A few days later, my partner fell sick, then I went downhill a day or so later. I felt terrible for two weeks. My fever wouldn’t break, I was non-stop coughing, my whole body ached. But then I recovered. And I spent the summer months doing what I loved most; hiking and biking with my dog Ellie.
Until one day in August, I woke up and my heart was racing. I checked my pulse and it was 185 BPM- I had no idea what was happening. I called my doctor and ended up going to the hospital. I was referred to a cardiologist and over the next two months I became gradually worse and worse. I began fainting when standing, my heart rate was going over 200 BPM, and felt like it was going to jump out of my chest. In November, I was diagnosed with post-covid dysautonomia; which is an incurable condition caused by post-viral damage to the autonomic nervous system. My world felt like it was crumbling apart. I wasn’t able to walk even one hundred feet without having to rest to avoid fainting. I stopped being able to work and I had to leave behind my dog training and pet care business that I had spent several years building. Almost a year and a half later, we now know that I am not an uncommon case. So many people are suffering with post-covid disability or long haul symptoms.
I have gone through many experimental treatments.

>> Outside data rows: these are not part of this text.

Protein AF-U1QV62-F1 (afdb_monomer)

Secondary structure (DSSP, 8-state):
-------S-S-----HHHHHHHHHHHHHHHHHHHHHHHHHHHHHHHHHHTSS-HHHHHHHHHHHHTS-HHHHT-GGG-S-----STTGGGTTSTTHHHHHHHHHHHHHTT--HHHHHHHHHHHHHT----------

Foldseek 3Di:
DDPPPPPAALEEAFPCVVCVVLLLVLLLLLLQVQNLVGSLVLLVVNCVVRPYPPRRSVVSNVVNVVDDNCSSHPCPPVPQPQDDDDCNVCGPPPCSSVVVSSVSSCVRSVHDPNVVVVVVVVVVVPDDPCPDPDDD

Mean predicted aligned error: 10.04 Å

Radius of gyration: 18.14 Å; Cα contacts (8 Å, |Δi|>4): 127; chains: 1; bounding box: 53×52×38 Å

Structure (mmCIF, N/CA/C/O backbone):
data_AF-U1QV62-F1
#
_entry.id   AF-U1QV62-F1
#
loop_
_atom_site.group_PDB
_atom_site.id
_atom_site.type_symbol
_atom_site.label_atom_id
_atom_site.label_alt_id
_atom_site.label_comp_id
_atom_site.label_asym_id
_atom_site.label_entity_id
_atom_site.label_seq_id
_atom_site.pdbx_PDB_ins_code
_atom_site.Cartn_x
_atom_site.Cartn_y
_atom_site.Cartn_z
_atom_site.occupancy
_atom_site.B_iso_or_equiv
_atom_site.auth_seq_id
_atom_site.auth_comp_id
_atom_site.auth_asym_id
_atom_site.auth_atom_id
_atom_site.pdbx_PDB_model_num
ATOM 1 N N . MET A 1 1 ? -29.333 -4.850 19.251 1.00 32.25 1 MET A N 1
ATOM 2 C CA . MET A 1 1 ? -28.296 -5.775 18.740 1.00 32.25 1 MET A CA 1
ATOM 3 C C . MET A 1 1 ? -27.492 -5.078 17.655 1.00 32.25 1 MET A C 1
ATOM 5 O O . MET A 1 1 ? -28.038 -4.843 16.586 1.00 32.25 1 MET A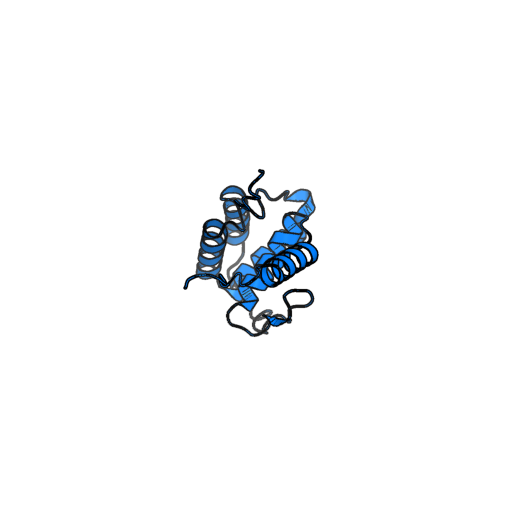 O 1
ATOM 9 N N . ASN A 1 2 ? -26.236 -4.719 17.923 1.00 31.56 2 ASN A N 1
ATOM 10 C CA . ASN A 1 2 ? -25.364 -4.100 16.925 1.00 31.56 2 ASN A CA 1
ATOM 11 C C . ASN A 1 2 ? -24.540 -5.213 16.257 1.00 31.56 2 ASN A C 1
ATOM 13 O O . ASN A 1 2 ? -23.663 -5.793 16.894 1.00 31.56 2 ASN A O 1
ATOM 17 N N . ARG A 1 3 ? -24.869 -5.587 15.013 1.00 38.31 3 ARG A N 1
ATOM 18 C CA . ARG A 1 3 ? -24.008 -6.479 14.222 1.00 38.31 3 ARG A CA 1
ATOM 19 C C . ARG A 1 3 ? -22.737 -5.695 13.916 1.00 38.31 3 ARG A C 1
ATOM 21 O O . ARG A 1 3 ? -22.811 -4.711 13.188 1.00 38.31 3 ARG A O 1
ATOM 28 N N . VAL A 1 4 ? -21.592 -6.125 14.442 1.00 44.91 4 VAL A N 1
ATOM 29 C CA . VAL A 1 4 ? -20.283 -5.631 13.992 1.00 44.91 4 VAL A CA 1
ATOM 30 C C . VAL A 1 4 ? -20.087 -6.135 12.562 1.00 44.91 4 VAL A C 1
ATOM 32 O O . VAL A 1 4 ? -19.573 -7.222 12.318 1.00 44.91 4 VAL A O 1
ATOM 35 N N . ARG A 1 5 ? -20.617 -5.381 11.602 1.00 45.09 5 ARG A N 1
ATOM 36 C CA . ARG A 1 5 ? -20.314 -5.529 10.186 1.00 45.09 5 ARG A CA 1
ATOM 37 C C . ARG A 1 5 ? -18.918 -4.957 9.990 1.00 45.09 5 ARG A C 1
ATOM 39 O O . ARG A 1 5 ? -18.747 -3.744 9.953 1.00 45.09 5 ARG A O 1
ATOM 46 N N . SER A 1 6 ? -17.920 -5.826 9.890 1.00 57.06 6 SER A N 1
ATOM 47 C CA . SER A 1 6 ? -16.597 -5.471 9.369 1.00 57.06 6 SER A CA 1
ATOM 48 C C . SER A 1 6 ? -16.717 -5.170 7.868 1.00 57.06 6 SER A C 1
ATOM 50 O O . SER A 1 6 ? -16.273 -5.946 7.028 1.00 57.06 6 SER A O 1
ATOM 52 N N . GLU A 1 7 ? -17.408 -4.097 7.498 1.00 59.41 7 GLU A N 1
ATOM 53 C CA . GLU A 1 7 ? -17.717 -3.766 6.105 1.00 59.41 7 GLU A CA 1
ATOM 54 C C . GLU A 1 7 ? -16.803 -2.625 5.641 1.00 59.41 7 GLU A C 1
ATOM 56 O O . GLU A 1 7 ? -17.252 -1.497 5.568 1.00 59.41 7 GLU A O 1
ATOM 61 N N . ARG A 1 8 ? -15.518 -2.963 5.405 1.00 63.09 8 ARG A N 1
ATOM 62 C CA . ARG A 1 8 ? -14.518 -2.373 4.466 1.00 63.09 8 A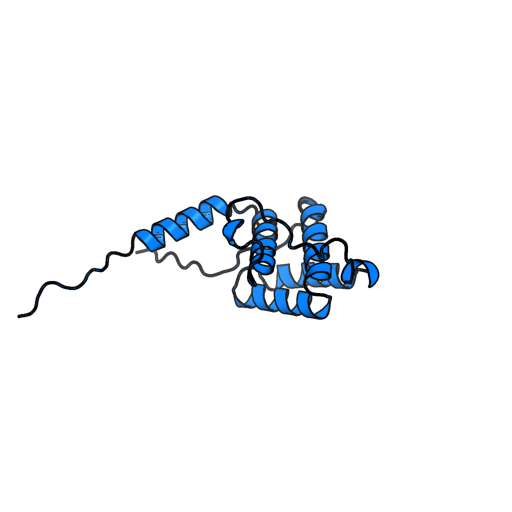RG A CA 1
ATOM 63 C C . ARG A 1 8 ? -14.572 -0.837 4.206 1.00 63.09 8 ARG A C 1
ATOM 65 O O . ARG A 1 8 ? -15.629 -0.360 3.819 1.00 63.09 8 ARG A O 1
ATOM 72 N N . PRO A 1 9 ? -13.453 -0.072 4.184 1.00 60.22 9 PRO A N 1
ATOM 73 C CA . PRO A 1 9 ? -12.103 -0.507 3.816 1.00 60.22 9 PRO A CA 1
ATOM 74 C C . PRO A 1 9 ? -11.039 -0.300 4.907 1.00 60.22 9 PRO A C 1
ATOM 76 O O . PRO A 1 9 ? -11.173 0.543 5.784 1.00 60.22 9 PRO A O 1
ATOM 79 N N . TYR A 1 10 ? -9.952 -1.071 4.827 1.00 80.50 10 TYR A N 1
ATOM 80 C CA . TYR A 1 10 ? -8.875 -1.074 5.832 1.00 80.50 10 TYR A CA 1
ATOM 81 C C . TYR A 1 10 ? -7.827 0.053 5.663 1.00 80.50 10 TYR A C 1
ATOM 83 O O . TYR A 1 10 ? -6.968 0.238 6.521 1.00 80.50 10 TYR A O 1
ATOM 91 N N . LEU A 1 11 ? -7.925 0.831 4.582 1.00 92.81 11 LEU A N 1
ATOM 92 C CA . LEU A 1 11 ? -7.236 2.100 4.336 1.00 92.81 11 LEU A CA 1
ATOM 93 C C . LEU A 1 11 ? -8.069 2.891 3.325 1.00 92.81 11 LEU A C 1
ATOM 95 O O . LEU A 1 11 ? -8.238 2.469 2.176 1.00 92.81 11 LEU A O 1
ATOM 99 N N . GLU A 1 12 ? -8.630 4.015 3.753 1.00 92.06 12 GLU A N 1
ATOM 100 C CA . GLU A 1 12 ? -9.550 4.789 2.918 1.00 92.06 12 GLU A CA 1
ATOM 101 C C . GLU A 1 12 ? -8.835 5.839 2.068 1.00 92.06 12 GLU A C 1
ATOM 103 O O . GLU A 1 12 ? -9.115 5.977 0.878 1.00 92.06 12 GLU A O 1
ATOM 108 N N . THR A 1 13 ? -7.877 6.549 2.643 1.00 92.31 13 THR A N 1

I would watch your streams for hours while getting IV infusions multiple times per week. Unfortunately I found no relief from any of the treatments we tried, and I am now in a wheelchair outside of my home which has been a huge struggle to adjust to. Thankfully I was just accepted from a program to receive a service dog, so once I am able to fundraise an obscene amount of money, I will be able to receive a dog that will alert me to my fainting episodes and act as a mobility aid so I am able to go out once more without relying on my friends to help me.
I am struggling to stay positive and learn to adjust to my new way of life. It is so hard to not dwell on the past and wish that I could have my old self back so I wouldn’t take any moments for granted. If you’re reading this; cherish the little things. You never know if one day you will wake up and your life will be flipped upside down.
Thank you Kit, for the laughs and the smiles. I watch every single stream to keep me in good spirits.
welcome to the heartsupport forum, i am so glad you’re here and thank you for your vulnerability with such a life-changing event. the effects covid has left you with is unfair and has probably been really frustrating and scary. this virus is nothing short of evil and i’m so sorry you had to face all of it at the start of the pandemic, when we barely knew anything about it.
my hope is that as time goes on, and we are able to study covid more in-depth, more treatments will come out to help support diagnoses such as your post-covid dysautonomia. with sudden diagnoses like this, the best thing you can do is to have hope for the future, one with treatments, more affordable mobility aids, etc… until then, you are facing the now. and if your now is meeting a loving service dog, enjoying streams like kit’s, and making the most out of each day however you can, then i believe in you. and i’ll continue to believe in the scientists fighting every day to find treatments for what you’re going through. and i’ll continue to have you in my thoughts, sending you love and comfort on the hardest days or even the easy ones. you are not alone, my friend, and your heartsupport community will always be here for you.
It is truly heartbreaking and unfair that covid has been affecting you so much and that its long-term effects have such an impact on your life. You are now learning to adapt to this new reality and take steps that are necessary, but how I wish you didn’t have to, my friend. It really makes sense to look at the past sometimes and long for what was before. You are still processing this huge transition in your life, and as you do your heart is grieving too. On one side, there’s the need to keep moving on and to focus on what can be done. But on the other side, there’s what seems to be left behind, the feeling that it is now out of reach and the desire to control even just a bit of that again. It creates a tension in which you find yourself, and for this very reason I couldn’t echo more wholeheartedly what @Twixremix said about being in the “now”. When so many things seem out of control and uncertain, we can find refuge and comfort in focusing on what we can do and on what life has to offer right here and right now. It is not always comfortable to do so - as human beings, we crave for real perspectives -, but it is still a way to approach life that can be learned, step by step.
I want you to keep having hope, friend, even in the midst of these hardships and uncertainties. We may not know what the future holds, but I surely believe in you, in your ability to build resilience, to keep growing and embrace what this life has to offer despite it all.
Please rely on this community as well whenever you would need an ear to listen. You are not alone. We’re in this with you.